Manila: Monday’s Philippine presidential election to replace Benigno Aquino is likely to turn on five key issues that candidates agree weigh on the minds of many of the nearly 55 million voters:
Crime
Popular anxiety over Filipinos’ personal safety has pushed tough-talking Rodrigo Duterte to the top of the polls. The nation has been troubled for decades by Muslim and communist insurgencies, Islamist militants, clogged courts and a corrupt police force.
Duterte has pledged to apply his success fighting crime as mayor of the major southern city of Davao, in which vigilante death squads are accused of killing hundreds of petty criminals during his two-decade rule, to the rest of the country.
Poverty
President Aquino delivered six per cent annual economic growth while in office and won international plaudits for helping to improve the fortunes of a nation long known as one of Asia’s basket cases.
However one in four Filipinos still live on less than $1.30 a day, little changed from when he came to power in 2010. Millions still go abroad, away from their families, to find decent-paying work.
A devastating rich-poor divide has worsened, and Duterte has hypnotised millions of Filipinos with vows to take on the elite that control the economic levers.Rebellions The Philippines is plagued by two of Asia’s longest-running insurgencies.

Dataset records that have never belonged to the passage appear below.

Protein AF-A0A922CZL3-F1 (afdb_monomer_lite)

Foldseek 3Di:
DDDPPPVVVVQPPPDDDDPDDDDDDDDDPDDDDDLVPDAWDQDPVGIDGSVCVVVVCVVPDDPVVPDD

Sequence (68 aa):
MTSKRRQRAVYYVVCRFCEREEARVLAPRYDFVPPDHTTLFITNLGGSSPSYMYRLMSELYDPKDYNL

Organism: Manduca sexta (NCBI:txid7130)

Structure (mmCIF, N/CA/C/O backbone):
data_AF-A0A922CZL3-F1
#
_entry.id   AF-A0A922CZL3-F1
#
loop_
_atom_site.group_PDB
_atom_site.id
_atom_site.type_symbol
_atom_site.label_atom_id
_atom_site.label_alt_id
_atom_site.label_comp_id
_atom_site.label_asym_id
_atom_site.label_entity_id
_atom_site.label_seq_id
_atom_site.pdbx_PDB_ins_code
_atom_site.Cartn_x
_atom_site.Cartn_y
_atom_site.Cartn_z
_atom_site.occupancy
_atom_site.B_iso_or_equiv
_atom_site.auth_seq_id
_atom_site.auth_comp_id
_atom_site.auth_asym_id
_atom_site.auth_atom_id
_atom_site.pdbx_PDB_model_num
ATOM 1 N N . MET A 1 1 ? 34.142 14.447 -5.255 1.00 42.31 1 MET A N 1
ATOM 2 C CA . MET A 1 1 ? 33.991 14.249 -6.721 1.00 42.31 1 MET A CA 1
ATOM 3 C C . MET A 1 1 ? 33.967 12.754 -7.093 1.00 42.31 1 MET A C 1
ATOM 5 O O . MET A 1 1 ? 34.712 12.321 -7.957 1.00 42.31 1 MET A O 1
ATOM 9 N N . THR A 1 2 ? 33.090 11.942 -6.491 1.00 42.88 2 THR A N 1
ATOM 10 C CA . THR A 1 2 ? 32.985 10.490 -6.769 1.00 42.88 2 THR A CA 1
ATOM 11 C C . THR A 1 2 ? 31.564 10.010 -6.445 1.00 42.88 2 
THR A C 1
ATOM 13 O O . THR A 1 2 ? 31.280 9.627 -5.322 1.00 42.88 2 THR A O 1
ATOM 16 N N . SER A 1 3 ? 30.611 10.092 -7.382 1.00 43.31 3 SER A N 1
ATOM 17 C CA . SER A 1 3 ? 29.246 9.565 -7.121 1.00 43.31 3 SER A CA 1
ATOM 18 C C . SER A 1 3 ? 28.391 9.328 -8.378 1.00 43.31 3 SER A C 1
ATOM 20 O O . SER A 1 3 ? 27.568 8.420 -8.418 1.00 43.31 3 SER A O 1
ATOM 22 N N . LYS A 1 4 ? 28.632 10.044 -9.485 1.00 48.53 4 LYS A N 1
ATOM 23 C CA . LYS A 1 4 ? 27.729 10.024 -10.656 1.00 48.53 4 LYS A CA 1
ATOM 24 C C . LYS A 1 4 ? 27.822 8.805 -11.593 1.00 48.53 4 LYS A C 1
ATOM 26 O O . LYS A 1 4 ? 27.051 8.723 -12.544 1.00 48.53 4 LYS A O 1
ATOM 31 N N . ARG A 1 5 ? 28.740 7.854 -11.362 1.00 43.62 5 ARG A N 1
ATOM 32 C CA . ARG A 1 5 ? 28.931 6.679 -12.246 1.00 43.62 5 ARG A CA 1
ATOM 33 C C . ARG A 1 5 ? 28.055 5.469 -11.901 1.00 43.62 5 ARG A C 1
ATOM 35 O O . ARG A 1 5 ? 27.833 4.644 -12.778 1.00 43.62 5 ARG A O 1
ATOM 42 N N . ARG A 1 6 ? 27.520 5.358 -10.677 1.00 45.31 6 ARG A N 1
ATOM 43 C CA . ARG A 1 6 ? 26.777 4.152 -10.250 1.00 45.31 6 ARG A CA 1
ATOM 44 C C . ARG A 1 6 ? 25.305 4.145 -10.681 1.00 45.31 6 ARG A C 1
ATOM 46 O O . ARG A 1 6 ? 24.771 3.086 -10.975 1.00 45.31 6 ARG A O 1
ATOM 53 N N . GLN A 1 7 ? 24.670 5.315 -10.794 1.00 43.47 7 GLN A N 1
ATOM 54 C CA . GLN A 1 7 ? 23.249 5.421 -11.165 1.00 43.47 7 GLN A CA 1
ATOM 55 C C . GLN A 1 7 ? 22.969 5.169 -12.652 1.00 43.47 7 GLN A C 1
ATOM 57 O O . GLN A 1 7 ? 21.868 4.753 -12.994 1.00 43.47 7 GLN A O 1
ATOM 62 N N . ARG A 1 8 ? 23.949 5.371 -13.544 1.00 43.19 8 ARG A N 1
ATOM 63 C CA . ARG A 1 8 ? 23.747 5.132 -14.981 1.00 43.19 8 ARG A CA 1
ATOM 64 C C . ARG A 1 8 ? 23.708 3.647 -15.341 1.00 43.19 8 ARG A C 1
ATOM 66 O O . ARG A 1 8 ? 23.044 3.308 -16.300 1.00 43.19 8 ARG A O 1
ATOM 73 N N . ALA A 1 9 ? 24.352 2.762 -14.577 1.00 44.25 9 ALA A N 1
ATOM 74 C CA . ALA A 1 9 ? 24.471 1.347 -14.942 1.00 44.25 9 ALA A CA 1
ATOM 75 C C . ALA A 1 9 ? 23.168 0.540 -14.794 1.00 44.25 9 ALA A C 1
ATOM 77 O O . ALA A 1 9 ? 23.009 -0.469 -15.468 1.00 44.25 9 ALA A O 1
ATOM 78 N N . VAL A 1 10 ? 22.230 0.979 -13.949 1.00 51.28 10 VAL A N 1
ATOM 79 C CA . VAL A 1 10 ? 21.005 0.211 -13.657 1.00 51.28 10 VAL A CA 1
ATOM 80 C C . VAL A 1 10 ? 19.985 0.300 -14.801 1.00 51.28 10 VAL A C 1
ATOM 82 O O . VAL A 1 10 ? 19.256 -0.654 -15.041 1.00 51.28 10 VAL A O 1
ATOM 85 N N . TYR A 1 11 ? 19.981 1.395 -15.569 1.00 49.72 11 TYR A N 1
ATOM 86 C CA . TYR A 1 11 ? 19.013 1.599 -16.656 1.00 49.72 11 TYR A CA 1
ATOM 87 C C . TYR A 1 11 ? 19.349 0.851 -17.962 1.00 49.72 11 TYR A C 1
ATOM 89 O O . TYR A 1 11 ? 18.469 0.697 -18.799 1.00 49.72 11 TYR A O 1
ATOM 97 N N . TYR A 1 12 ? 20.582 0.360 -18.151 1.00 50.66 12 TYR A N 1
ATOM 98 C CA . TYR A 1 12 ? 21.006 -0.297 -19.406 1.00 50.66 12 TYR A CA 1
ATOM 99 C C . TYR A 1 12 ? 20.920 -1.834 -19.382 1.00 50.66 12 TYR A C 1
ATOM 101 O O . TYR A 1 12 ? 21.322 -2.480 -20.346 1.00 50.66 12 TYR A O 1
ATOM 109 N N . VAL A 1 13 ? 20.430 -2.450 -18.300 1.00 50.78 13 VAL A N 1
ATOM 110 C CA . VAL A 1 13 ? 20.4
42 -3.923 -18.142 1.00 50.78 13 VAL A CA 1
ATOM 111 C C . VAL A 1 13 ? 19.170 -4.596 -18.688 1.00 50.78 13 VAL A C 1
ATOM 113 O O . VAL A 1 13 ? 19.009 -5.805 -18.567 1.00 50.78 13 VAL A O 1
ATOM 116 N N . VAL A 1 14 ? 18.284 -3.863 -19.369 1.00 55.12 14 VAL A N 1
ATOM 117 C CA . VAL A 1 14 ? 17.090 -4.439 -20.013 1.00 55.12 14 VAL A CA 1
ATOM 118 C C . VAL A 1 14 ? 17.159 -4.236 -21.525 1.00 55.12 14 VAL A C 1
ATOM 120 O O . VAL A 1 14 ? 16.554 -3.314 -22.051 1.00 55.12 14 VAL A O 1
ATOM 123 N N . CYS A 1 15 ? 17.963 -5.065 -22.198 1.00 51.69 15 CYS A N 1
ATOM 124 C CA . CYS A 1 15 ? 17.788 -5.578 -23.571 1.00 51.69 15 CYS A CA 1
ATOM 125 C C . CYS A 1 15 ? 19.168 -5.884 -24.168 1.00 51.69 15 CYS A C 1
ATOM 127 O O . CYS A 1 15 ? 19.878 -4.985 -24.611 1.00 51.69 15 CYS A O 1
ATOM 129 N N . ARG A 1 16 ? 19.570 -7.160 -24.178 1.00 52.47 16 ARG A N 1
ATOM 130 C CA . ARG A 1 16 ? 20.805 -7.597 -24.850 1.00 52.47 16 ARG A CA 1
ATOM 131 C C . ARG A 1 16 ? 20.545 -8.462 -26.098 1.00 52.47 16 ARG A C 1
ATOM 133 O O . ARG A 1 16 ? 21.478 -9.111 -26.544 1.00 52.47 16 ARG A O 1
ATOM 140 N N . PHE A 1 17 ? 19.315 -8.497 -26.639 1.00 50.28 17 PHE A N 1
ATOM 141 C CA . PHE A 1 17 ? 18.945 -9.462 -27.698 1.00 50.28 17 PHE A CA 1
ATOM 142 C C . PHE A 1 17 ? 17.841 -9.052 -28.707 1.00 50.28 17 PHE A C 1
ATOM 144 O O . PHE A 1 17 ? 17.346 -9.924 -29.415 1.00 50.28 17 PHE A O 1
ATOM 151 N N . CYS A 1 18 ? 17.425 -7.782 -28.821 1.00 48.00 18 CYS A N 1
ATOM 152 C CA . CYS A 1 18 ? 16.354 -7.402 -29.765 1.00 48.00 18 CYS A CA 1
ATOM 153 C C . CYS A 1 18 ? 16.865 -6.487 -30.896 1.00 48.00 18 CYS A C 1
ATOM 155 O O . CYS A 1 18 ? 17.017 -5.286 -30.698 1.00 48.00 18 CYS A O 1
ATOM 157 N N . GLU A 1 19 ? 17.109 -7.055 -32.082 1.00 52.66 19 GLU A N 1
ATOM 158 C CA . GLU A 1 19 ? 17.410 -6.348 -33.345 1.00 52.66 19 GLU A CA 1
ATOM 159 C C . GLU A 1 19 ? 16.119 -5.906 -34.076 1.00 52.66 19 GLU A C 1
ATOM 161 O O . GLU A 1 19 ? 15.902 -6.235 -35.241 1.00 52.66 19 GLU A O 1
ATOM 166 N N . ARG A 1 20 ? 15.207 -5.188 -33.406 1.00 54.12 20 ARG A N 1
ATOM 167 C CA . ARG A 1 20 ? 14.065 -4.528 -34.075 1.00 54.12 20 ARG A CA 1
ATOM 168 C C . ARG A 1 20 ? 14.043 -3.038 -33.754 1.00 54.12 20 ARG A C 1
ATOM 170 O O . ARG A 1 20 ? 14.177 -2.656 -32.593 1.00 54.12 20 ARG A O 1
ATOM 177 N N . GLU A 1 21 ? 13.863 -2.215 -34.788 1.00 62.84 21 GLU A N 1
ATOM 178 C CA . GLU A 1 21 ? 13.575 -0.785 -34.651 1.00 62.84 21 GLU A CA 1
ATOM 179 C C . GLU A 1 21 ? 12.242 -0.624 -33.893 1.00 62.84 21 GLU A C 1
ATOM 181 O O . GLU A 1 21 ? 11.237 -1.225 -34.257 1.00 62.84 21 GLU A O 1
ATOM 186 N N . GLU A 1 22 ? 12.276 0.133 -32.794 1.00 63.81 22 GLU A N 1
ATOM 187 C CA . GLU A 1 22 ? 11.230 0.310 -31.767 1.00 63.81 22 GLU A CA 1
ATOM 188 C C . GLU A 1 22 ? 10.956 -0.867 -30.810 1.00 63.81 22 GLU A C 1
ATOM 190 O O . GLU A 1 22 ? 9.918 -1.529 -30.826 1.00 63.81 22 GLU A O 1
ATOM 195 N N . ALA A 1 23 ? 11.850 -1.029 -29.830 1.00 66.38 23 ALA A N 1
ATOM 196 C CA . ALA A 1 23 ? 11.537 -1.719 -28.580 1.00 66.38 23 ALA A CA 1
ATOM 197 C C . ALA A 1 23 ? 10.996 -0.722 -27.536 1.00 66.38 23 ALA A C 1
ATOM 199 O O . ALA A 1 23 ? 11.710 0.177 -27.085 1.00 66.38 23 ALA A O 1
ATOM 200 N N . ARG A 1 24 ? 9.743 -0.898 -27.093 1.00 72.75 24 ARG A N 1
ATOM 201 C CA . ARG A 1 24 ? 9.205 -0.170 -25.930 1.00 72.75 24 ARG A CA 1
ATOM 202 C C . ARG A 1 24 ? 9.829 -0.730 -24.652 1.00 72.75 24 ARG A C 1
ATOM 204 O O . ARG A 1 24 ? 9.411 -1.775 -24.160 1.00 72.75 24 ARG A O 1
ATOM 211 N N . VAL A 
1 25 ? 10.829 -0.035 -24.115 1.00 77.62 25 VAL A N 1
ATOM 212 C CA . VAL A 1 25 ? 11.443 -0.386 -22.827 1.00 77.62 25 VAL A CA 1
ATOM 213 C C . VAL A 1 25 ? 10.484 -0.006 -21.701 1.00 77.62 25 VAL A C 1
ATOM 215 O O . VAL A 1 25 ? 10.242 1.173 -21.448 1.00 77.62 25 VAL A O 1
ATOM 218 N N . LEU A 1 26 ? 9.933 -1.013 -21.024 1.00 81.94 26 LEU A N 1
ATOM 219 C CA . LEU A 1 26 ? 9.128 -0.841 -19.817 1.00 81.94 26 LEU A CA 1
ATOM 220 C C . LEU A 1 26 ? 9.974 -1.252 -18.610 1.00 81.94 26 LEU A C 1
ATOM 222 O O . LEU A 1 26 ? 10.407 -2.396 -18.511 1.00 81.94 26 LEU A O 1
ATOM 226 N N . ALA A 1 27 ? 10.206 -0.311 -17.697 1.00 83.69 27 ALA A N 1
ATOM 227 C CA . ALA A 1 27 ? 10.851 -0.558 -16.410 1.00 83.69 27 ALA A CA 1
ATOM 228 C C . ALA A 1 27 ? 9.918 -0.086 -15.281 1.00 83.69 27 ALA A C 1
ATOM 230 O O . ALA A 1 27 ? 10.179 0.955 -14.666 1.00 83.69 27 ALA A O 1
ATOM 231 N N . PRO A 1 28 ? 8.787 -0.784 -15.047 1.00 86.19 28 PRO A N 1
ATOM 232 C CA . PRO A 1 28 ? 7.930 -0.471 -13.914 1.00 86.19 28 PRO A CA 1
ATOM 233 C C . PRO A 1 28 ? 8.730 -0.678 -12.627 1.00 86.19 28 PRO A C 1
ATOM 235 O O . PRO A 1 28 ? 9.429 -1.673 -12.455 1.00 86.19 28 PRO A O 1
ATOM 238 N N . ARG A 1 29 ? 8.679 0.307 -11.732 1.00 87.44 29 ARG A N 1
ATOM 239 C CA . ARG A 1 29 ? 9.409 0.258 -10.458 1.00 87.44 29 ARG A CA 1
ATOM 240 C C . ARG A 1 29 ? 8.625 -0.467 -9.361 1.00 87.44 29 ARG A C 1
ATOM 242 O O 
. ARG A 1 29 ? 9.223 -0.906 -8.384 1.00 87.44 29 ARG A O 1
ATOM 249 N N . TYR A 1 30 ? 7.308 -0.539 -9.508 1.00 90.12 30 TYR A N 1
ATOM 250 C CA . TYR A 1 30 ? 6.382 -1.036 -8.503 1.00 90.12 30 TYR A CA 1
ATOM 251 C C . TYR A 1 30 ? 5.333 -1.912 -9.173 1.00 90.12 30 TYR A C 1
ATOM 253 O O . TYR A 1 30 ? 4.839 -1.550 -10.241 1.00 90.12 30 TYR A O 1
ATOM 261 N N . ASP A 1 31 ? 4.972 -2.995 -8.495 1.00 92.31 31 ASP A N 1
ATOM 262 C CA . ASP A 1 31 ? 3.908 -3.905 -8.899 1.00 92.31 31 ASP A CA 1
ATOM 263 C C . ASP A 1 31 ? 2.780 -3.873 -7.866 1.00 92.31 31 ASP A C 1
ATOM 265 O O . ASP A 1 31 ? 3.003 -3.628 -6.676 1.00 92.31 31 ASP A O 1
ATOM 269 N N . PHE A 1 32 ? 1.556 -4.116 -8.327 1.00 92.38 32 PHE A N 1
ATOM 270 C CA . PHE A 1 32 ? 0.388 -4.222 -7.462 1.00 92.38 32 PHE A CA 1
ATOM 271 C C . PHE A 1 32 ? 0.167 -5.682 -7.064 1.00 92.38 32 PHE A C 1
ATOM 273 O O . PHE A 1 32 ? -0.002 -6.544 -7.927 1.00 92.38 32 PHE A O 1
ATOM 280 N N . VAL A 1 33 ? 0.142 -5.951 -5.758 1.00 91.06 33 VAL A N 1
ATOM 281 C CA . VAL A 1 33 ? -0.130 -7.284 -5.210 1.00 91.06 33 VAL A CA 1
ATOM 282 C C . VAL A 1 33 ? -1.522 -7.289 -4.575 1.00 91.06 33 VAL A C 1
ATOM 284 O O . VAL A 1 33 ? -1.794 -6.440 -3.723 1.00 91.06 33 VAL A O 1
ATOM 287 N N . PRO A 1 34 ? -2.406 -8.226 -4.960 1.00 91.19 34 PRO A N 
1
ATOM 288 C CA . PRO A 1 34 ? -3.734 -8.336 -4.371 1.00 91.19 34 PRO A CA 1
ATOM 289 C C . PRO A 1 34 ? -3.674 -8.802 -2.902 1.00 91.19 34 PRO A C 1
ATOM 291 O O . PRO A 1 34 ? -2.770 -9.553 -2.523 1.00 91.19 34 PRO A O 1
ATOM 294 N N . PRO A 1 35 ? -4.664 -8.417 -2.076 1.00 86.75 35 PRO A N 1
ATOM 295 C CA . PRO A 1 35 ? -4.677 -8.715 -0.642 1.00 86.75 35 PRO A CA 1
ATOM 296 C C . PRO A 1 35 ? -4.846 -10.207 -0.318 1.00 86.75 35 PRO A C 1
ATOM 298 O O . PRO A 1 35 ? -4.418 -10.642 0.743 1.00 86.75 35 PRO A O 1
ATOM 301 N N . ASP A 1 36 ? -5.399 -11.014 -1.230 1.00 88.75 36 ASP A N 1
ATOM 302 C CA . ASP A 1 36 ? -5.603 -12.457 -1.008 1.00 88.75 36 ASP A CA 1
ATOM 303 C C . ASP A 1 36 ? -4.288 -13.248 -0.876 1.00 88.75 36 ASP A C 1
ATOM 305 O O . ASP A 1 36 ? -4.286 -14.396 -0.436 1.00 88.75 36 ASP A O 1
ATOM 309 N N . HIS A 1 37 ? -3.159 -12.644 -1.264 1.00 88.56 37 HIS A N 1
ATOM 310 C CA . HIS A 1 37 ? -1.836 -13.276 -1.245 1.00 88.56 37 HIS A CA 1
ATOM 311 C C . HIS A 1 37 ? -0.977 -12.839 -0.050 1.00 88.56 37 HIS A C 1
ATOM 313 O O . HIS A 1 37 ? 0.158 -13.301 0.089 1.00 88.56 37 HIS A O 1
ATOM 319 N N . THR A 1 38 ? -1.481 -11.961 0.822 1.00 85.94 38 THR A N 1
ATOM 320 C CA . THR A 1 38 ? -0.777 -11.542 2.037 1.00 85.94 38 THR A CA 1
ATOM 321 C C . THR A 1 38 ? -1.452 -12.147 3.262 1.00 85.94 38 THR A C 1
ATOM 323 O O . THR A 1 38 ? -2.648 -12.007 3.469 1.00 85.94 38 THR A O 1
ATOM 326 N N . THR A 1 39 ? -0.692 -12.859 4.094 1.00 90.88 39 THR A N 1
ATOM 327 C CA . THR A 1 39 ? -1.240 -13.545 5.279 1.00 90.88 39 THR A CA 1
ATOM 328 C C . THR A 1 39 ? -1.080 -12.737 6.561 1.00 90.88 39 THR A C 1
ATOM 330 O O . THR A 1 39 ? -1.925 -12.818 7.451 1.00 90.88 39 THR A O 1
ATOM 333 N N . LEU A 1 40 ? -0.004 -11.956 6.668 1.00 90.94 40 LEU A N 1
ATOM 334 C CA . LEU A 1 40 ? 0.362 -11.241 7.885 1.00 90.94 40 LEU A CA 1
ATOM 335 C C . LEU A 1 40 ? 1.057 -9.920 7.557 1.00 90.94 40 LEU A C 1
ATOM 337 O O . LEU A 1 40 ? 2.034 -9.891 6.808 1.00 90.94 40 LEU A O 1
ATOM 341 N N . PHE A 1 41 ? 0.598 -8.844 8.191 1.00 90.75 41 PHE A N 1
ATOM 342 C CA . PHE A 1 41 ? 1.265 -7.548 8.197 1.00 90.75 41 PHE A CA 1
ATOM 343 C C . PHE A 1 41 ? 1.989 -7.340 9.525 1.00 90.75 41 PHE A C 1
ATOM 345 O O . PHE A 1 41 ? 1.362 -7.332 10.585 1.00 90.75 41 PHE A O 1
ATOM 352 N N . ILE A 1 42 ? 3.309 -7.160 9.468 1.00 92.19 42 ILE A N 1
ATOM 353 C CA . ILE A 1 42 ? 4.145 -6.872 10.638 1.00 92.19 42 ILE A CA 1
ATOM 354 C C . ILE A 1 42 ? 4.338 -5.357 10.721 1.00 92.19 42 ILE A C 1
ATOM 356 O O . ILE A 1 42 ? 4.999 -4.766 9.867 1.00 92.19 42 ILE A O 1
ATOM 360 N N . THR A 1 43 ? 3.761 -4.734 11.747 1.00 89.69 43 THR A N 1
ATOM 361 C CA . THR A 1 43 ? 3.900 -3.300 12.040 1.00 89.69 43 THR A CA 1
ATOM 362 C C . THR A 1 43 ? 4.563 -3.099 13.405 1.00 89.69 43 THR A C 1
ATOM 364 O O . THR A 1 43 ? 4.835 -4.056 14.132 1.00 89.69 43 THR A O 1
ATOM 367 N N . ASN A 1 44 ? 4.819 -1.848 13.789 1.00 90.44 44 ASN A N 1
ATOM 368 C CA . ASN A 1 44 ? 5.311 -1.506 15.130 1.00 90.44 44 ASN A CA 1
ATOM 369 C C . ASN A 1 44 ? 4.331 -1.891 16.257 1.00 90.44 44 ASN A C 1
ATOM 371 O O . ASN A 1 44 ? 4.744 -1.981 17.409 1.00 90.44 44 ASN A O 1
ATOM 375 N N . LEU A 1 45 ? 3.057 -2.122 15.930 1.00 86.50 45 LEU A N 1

The rebellions by separatist Muslim rebels and communists, have killed tens of thousands of people, and they continue to claim dozens of lives each year.
Aquino failed to secure peace on either front, although he did get close with the Moro Islamic Liberation Front, the biggest Muslim rebel group.
All major presidential candidates have vowed to pursue peace, but with varying plans.
Service breakdown
Manila’s commuters suffer some of the world’s longest and most tortuous commutes as packed roads and trains have crumbled after decades of under-investment, neglect and corruption, while other basic services are faring little better.
The better-funded Aquino government’s efforts to catch up on infrastructure spending were hampered by frequent project delays, not helped by courts that have been criticised for interference.
Corruption
Berlin-based Transparency International ranked the Philippines the 95th least corrupt out of 168 countries in its 2015 global corruption perceptions index. This was 39 places better than its 134th ranking when Aquino came to office in 2010.
But even though Aquino had predecessor Gloria Arroyo arrested and put on trial for vote fraud and graft, critics say he has barely scratched the surface and that bribes are still the fastest way to get any business done.